How Hotels Should Prepare for the Coming Recession - Part 1

I am normally an optimist, but last week at the 2018 Revenue Optimization Conference economist Bernard Baumohl warned the audience that a recession is looming. He told the audience that the signs are evident and that they should prepare for it now.

“The concern I have is we’re beginning to see the seeds of a much more significant slowdown in 2019 and 2020,”

This is not good news for many hoteliers when considering the robust development pipeline in the United States. In late June, Lodging Econometrics reported that there were 5,255 projects/636,274 rooms in the pipeline. New York, Dallas and Houston topped the list for cities with the largest pipelines. The hotels are being built for a growing market and these investments may not designed to generate a viable ROI during a downturn.

Of course, some will argue that there are signs that the growth is still on the rise. In May, according to HotStats, hotels in the U.S. had their fourth consecutive month of year-on-year growth in profit per room. This drove gross operating profit per available room (GOPPAR) up for a total of an 8% over the last 24 months.

Where are the threats to this growth?

As Baumohl pointed out, we have a possible Constitutional crisis, new tariffs, and higher household and government debt than ever. He admitted that economists do not have the models for this situation.

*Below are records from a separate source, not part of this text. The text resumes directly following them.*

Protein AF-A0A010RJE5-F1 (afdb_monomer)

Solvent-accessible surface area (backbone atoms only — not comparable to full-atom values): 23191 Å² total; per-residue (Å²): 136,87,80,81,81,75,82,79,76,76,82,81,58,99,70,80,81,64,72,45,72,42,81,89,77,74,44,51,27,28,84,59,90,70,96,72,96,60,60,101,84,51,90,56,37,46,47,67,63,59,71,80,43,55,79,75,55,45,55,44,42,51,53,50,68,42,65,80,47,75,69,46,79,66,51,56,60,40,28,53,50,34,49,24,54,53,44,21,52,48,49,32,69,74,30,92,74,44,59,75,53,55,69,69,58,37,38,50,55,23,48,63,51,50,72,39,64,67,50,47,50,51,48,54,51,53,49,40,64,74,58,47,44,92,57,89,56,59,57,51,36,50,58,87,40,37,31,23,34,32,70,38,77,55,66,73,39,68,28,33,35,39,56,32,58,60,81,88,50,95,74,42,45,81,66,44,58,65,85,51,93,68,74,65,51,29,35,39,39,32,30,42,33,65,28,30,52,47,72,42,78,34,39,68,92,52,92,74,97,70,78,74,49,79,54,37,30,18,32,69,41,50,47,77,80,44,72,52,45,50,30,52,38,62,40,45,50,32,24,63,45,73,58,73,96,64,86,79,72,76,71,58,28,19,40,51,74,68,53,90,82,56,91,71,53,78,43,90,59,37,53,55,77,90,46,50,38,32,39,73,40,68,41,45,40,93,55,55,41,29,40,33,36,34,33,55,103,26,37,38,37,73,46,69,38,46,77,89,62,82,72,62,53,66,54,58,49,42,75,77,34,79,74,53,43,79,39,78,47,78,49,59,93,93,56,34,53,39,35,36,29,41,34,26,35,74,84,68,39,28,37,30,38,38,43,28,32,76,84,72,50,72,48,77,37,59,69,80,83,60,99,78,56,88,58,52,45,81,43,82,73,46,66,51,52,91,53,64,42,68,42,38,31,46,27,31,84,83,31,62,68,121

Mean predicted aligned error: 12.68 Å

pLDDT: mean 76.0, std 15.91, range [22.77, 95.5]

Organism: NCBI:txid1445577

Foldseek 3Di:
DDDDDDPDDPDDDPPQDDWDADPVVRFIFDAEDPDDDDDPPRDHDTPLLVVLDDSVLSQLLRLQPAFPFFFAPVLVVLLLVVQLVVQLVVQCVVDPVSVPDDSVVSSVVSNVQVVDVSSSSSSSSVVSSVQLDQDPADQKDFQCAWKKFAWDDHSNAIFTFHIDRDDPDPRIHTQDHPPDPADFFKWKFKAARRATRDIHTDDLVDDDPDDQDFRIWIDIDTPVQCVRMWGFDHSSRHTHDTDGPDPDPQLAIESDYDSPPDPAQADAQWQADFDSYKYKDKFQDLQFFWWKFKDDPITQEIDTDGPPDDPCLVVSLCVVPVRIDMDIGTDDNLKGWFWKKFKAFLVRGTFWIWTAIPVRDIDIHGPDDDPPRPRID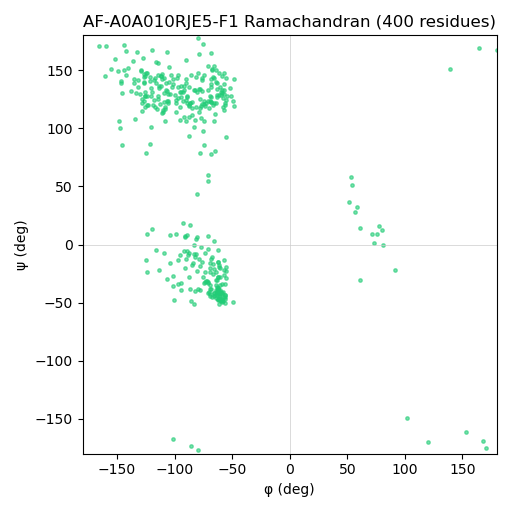IDTRDGDDNDIDIHIYGHDSSHRGD

Sequence (402 aa):
MRRSRRWDISPSYKYSIGSFIDSTLDVDYVQCRGRCDHDEQRIGCHVICVEVTSPETFTNILDAAAHAFEPPAIADKRRFRWFEFYLADLVRIAGRHFSSLPREVLFNIAAWALDDRSTCHHLAVYFANQTCTKTEGNASVQFSEKIYARHVEFEGVQYISHLRNTPGGNQDSLLFDPSLSTPFDSLYVASDHLGIRRLLFVDSSKPCAIEQEIGLWWKTVKLEDVGGLIRIRSDGLKLRGLVDDTTVLREMYWDLPHLSSVRSRFEDICGAEPSNHMSVVSCNDPQTTAYSLCWNWEILMLHVHRVGESLDFYQASRTMDEAAIWLYMPLHEGEVLTQIWKFEGELRTAIGLLLVTDQGRSTFLGVQPRPNWGRSKWTLLDLPGKATSHIYAETTTCGSQA

Secondary structure (DSSP, 8-state):
-------PPPPPPTT-SS-EEETTTTEEEE--SS-----TT---EEHHHHHSS-HHHHHHHHHHH--SSPPPHHHHHHHHHHHHHHHHHHHHHH-TTGGGS-HHHHHHHHHHHHTSHHHHHHHHHHHHHHH-------SEEETTS-EEEEEEEETTEEEEEEEESS--STTEEEEE-TTSS----EEEEEE-SS-EEEEEEE-TTS-------TT-EEEEEETTTTTTEEEEEE-SSSEEEEE-SSS-----EESS---TTS-PPEE----SS--SEEEEEEES-TTEEEEEEEEESEEEEEEEEETT---THHHHHHHH-TT-EEEEEEPPTT--EEEEEEEE-TTS-EEEEEEEETTS-EEEEESPPPTT-TT-EEEEEE---SS-EEEEEEPPTT----

Radius of gyration: 24.5 Å; Cα contacts (8 Å, |Δi|>4): 716; chains: 1; bounding box: 67×54×76 Å

Nearest PDB structures (foldseek):
  3woc-assembly1_A  TM=5.257E-01  e=1.042E-02  Sus scrofa
  3aqg-assembly2_B  TM=5.059E-01  e=8.315E-03  Homo sapiens
  3vy6-assembly1_A  TM=5.713E-01  e=5.361E-02  Homo sapiens
  7biz-assembly1_A  TM=1.108E-01  e=6.898E+00  Bacteroides thetaiotaomicron

Structure (mmCIF, N/CA/C/O backbone):
data_AF-A0A010RJE5-F1
#
_entry.id   AF-A0A010RJE5-F1
#
loop_
_atom_site.group_PDB
_atom_site.id
_atom_site.type_symbol
_atom_site.label_atom_id
_atom_site.label_alt_id
_atom_site.label_comp_id
_atom_site.label_asym_id
_atom_site.label_entity_id
_atom_site.label_seq_id
_atom_site.pdbx_PDB_ins_code
_atom_site.Cartn_x
_atom_site.Cartn_y
_atom_site.Cartn_z
_atom_site.occupancy
_atom_site.B_iso_or_equiv
_atom_site.auth_seq_id
_atom_site.auth_comp_id
_atom_site.auth_asym_id
_atom_site.auth_atom_id
_atom_site.pdbx_PDB_model_num
ATOM 1 N N . MET A 1 1 ? 38.650 23.331 13.005 1.00 32.78 1 MET A N 1
ATOM 2 C CA . MET A 1 1 ? 39.253 22.068 12.517 1.00 32.78 1 MET A CA 1
ATOM 3 C C . MET A 1 1 ? 38.175 20.993 12.488 1.00 32.78 1 MET A C 1
ATOM 5 O O . MET A 1 1 ? 37.759 20.522 13.538 1.00 32.78 1 MET A O 1
ATOM 9 N N . ARG A 1 2 ? 37.652 20.690 11.293 1.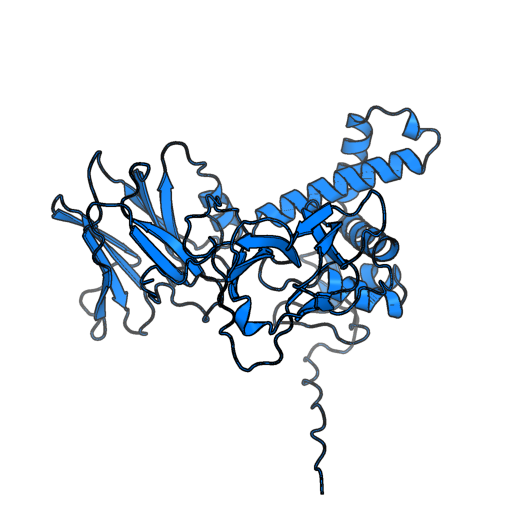00 23.84 2 ARG A N 1
ATOM 10 C CA . ARG A 1 2 ? 36.631 19.659 11.045 1.00 23.84 2 ARG A CA 1
ATOM 11 C C . ARG A 1 2 ? 37.259 18.272 11.226 1.00 23.84 2 ARG A C 1
ATOM 13 O O . ARG A 1 2 ? 38.229 17.967 10.539 1.00 23.84 2 ARG A O 1
ATOM 20 N N . ARG A 1 3 ? 36.716 17.432 12.112 1.00 23.41 3 ARG A N 1
ATOM 21 C CA . ARG A 1 3 ? 37.007 15.990 12.123 1.00 23.41 3 ARG A CA 1
ATOM 22 C C . ARG A 1 3 ? 35.957 15.283 11.270 1.00 23.41 3 ARG A C 1
ATOM 24 O O . ARG A 1 3 ? 34.784 15.250 11.618 1.00 23.41 3 ARG A O 1
ATOM 31 N N . SER A 1 4 ? 36.419 14.788 10.126 1.00 23.05 4 SER A N 1
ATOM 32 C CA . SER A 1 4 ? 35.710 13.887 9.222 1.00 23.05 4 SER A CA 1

Have you watched or read The Big Short? In 2006, no one had a model for what was about to happen in the housing industry. Those who did see the inevitable crisis were deemed to be crazy...at least for a while.

If you don't remember the pain the hospitality industry went through (there is a whole generation of newbie managers who were not in the workforce during the Great Recession), consider this statistic from a March 2018 report by Gallop:

"In 2009, the hotel industry in North America dropped 25% in revenue, due to perceived corporate excess during the financial crisis."

Why does this matter?

It matters because also in March, MarketWatch reported that household debt grew the fastest in fourth quarter of 2018 since immediately before the Great Recession:

“Household debt grew in the fourth quarter at the fastest rate since the fourth quarter of 2007”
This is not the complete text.